CHAP processes £500 billion a day as it transfers money between banks in the UK. It was first introduced in 1984 but, at a cost of £35 per transaction, cheaper, faster and more efficient alternatives are being researched.
One of the firms that the Bank of England has been working with is Clearmatics, which raised $12million last year, and now Reuters has reported that a consortium of some of the world’s largest banks are looking to invest a further $50 million into Clearmatics.
Clearmatics has been working on a project which aims to create a more efficient clearing and settlements platform and hopes to have it running by 2020.

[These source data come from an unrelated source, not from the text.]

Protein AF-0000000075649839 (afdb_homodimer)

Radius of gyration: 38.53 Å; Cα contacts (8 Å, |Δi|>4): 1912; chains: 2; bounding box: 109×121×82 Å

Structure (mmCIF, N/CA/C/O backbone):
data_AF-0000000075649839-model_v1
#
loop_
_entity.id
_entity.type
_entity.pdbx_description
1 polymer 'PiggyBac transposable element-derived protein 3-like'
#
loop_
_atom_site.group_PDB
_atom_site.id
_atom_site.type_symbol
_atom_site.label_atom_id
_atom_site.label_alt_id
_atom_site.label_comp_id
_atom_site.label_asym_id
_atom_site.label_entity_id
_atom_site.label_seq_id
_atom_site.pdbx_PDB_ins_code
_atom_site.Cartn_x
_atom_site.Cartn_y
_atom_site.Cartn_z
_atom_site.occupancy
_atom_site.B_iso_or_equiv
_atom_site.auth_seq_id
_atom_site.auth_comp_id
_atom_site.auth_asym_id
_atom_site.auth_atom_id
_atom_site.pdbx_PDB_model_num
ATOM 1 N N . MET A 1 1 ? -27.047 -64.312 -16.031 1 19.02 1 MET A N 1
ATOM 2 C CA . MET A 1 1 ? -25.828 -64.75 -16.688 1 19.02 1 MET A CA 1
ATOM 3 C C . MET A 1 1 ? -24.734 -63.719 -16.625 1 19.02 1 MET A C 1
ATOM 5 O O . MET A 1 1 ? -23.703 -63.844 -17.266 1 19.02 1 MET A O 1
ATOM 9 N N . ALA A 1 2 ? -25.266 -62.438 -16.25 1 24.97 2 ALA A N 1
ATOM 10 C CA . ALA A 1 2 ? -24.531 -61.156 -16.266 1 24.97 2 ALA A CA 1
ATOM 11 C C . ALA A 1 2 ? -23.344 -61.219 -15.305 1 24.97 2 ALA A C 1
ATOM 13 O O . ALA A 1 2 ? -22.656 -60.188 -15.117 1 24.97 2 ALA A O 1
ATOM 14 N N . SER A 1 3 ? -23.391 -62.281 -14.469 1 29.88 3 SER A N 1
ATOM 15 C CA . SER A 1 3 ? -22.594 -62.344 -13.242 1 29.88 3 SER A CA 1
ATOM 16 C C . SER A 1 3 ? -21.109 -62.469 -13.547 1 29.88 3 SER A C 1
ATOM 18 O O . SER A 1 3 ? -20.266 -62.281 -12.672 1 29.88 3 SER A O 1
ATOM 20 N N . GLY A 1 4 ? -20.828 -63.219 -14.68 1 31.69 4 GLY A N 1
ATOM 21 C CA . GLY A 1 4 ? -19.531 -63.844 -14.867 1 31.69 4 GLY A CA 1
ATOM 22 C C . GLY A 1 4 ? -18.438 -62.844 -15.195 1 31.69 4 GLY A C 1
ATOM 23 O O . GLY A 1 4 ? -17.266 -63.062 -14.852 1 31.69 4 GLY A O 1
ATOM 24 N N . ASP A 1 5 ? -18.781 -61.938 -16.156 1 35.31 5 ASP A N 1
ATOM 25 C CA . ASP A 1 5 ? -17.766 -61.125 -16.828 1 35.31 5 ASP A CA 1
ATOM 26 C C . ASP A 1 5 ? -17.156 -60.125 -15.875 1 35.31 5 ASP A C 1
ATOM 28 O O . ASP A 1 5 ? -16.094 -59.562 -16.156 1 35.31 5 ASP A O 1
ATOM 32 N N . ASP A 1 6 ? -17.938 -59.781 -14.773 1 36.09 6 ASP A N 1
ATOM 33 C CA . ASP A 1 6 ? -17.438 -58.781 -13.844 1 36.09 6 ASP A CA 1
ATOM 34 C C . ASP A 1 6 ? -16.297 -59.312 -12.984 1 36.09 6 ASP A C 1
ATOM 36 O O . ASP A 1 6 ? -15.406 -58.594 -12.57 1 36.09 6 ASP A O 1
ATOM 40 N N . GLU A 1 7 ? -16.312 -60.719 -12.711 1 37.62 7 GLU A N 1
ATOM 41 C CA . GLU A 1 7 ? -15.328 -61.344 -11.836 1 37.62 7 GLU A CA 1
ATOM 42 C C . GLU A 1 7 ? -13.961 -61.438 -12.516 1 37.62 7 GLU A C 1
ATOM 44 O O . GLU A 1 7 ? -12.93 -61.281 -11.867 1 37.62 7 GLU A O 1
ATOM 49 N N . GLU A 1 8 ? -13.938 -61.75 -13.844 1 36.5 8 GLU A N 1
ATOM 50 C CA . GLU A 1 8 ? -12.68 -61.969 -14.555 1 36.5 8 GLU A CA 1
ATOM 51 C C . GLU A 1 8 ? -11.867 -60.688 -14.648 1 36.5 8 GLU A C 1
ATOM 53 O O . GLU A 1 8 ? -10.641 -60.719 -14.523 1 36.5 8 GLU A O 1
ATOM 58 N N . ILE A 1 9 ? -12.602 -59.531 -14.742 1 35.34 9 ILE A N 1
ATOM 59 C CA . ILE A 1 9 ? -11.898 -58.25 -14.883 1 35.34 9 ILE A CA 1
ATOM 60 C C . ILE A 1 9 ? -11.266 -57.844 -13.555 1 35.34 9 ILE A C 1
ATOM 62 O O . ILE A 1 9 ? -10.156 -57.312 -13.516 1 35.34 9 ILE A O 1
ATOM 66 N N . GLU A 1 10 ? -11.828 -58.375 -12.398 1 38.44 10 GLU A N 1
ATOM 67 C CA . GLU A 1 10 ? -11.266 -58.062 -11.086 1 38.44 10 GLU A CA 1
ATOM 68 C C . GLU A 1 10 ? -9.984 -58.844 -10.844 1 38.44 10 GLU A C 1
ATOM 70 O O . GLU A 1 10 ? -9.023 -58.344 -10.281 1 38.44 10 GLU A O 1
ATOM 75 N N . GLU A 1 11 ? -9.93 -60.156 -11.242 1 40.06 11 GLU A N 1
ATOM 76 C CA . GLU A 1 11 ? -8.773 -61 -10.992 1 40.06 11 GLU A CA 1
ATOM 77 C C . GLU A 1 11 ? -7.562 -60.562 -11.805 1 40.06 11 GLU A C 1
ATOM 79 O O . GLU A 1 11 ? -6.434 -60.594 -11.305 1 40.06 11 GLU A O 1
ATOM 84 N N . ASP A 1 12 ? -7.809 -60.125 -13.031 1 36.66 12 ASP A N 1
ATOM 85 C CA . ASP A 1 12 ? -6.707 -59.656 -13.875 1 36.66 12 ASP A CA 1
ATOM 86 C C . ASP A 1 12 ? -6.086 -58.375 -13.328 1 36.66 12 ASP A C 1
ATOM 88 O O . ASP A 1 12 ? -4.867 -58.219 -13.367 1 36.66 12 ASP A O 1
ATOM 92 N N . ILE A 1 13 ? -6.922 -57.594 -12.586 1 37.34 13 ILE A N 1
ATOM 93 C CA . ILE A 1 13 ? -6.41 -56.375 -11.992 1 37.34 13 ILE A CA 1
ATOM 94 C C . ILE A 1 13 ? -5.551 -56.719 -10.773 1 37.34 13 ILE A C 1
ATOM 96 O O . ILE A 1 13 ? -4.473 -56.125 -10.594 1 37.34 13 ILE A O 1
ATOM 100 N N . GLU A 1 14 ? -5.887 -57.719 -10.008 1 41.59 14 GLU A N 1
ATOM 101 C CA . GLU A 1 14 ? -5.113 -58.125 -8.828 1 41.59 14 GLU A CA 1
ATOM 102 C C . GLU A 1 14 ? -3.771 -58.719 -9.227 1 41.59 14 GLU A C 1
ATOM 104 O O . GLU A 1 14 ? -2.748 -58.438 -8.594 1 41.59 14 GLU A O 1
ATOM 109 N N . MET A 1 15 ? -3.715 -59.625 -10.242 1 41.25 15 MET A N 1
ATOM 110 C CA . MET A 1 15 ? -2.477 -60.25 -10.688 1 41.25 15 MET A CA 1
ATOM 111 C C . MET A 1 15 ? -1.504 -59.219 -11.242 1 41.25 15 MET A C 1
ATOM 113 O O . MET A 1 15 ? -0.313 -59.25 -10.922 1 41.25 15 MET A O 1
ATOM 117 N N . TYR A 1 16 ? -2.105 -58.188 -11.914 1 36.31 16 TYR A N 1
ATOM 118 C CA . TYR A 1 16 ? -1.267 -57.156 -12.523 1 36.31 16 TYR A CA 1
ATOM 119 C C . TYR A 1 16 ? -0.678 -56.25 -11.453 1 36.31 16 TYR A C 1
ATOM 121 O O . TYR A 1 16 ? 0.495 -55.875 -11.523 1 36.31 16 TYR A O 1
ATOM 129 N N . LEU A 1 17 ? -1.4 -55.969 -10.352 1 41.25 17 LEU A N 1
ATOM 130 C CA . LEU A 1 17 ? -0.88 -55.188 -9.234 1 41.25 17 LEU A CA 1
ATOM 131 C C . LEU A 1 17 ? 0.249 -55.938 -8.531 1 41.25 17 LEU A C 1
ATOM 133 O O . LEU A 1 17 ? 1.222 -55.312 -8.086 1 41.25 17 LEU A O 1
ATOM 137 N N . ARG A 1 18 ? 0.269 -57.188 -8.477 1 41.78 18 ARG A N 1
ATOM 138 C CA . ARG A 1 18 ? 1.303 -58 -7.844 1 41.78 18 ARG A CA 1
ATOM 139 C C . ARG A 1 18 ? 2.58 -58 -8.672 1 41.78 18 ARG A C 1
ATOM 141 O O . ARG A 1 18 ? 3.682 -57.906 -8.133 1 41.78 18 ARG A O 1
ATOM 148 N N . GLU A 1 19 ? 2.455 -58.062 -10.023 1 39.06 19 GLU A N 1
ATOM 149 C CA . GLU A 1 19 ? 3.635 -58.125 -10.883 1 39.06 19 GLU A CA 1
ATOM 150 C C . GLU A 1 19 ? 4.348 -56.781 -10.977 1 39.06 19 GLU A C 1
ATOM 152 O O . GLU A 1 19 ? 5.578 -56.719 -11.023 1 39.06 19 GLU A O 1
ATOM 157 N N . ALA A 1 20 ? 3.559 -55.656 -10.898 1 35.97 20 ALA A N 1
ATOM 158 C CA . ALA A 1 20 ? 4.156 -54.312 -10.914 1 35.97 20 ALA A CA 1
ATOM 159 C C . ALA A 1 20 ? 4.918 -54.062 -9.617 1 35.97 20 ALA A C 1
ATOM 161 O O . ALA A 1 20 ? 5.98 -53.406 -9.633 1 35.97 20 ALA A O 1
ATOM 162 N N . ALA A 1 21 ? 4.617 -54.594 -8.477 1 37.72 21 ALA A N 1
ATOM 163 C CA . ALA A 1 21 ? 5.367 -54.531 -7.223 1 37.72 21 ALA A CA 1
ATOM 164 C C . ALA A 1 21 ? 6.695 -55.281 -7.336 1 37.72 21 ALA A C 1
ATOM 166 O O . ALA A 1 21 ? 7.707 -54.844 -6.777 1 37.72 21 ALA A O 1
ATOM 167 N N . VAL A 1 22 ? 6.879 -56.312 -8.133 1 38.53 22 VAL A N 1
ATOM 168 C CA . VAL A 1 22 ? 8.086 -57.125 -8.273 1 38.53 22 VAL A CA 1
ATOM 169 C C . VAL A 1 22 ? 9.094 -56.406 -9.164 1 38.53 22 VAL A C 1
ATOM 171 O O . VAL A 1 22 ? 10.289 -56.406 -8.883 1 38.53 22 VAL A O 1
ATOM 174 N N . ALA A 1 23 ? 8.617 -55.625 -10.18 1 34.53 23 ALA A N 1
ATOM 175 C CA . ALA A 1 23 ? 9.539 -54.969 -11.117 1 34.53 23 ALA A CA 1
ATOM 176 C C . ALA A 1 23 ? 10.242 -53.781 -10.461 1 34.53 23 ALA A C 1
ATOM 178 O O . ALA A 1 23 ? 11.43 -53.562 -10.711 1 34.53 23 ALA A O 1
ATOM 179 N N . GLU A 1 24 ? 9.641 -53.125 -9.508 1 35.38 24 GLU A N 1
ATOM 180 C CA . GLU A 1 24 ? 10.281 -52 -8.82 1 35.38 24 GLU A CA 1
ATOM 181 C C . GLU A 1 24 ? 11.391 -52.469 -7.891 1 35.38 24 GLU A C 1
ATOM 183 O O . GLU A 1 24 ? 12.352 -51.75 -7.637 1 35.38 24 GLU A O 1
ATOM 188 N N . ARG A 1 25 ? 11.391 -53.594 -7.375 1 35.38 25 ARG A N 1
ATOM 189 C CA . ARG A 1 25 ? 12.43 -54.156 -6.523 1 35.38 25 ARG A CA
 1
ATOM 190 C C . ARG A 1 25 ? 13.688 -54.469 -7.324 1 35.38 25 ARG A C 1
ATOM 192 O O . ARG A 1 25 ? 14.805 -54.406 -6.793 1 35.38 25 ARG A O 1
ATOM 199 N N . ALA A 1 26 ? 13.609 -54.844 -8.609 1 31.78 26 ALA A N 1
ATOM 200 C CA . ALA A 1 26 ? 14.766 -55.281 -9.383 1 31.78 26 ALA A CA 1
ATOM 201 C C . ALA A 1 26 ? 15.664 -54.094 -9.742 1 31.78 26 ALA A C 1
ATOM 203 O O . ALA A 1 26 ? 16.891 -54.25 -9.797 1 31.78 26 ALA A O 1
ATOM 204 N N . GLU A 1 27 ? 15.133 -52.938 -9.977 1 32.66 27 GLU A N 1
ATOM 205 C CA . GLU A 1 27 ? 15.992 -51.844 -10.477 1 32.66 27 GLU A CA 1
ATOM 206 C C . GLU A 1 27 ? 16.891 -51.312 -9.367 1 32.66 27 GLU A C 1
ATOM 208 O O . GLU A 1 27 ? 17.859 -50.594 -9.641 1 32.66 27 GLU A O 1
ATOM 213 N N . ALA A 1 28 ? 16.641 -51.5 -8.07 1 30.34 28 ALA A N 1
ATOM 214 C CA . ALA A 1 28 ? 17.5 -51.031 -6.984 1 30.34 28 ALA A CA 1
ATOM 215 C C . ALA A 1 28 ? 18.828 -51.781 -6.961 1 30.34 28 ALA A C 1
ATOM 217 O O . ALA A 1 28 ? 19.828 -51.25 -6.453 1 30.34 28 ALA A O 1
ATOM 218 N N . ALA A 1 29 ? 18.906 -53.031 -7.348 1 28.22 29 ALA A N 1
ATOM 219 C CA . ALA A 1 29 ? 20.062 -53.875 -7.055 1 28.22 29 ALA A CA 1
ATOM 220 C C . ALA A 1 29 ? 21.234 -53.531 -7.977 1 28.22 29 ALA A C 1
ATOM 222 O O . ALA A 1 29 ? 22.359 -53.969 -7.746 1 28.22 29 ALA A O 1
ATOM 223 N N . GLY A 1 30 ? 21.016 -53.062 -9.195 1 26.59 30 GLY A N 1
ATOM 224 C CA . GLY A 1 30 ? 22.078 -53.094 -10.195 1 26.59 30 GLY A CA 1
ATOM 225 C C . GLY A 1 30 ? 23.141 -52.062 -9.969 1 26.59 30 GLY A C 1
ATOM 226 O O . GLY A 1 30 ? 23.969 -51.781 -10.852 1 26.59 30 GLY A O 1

BNY Mellon, ICAP, Deutsche Bank, and Santander all joined UBS bank and Clearmatics on the “utility settlement coin” (USC) project. Clearmatics founder, Robert Sams, said: “USC is as a form of digital cash that is fully backed by cash assets at the central bank.” It is understood USC would be like a “central bank-backed cash digital equivalent” that would run on a platform powered by Blockchain Technology, i.e. it would be convertible at parity and backed by cash assets held at a central bank. Therefore, using the USC would be the same as spending the fiat currency it would be paired with. However, in order to be successful, the USC project will need to have multiple central bank approval and prove that it can be scalable to handle potentially millions of transactions securely and accurately on a daily basis. This potentially will require different jurisdictions to agree on the legal compliance and potential tax treatment for this Digital Asset, which could pave the way to help others adopt Digital Assets.
Meanwhile, The Central Bank of The Bahamas (CBoB) is looking to launch its own digital currency by 2020, as the bank has announced that it has selected a company called NIZA to provide the technical expertise for its digital currency. The CBoB’s aim is to have a digital currency, so enabling its citizens and businesses to have an affordable electronic payment system and to have cheaper, easier access to global markets.
In Sweden, where the use of cash is the lowest in Europe as more and more people use credit and debit cards, the Swedish Riksbank believes that an e-krona (a state-backed national currency using Blockchain technology) could be a promising and reliable substitute. But Riksbank is not rushing to introduce this asset to the general public in the short term. These are clear examples of how Digital currencies are being driven “top-down” (i.e. by governments and global banks) as opposed to Digital tokens being driven “bottom-up”(start-ups issuing cryptocurrencies via Initial Coin Offerings (ICOs)).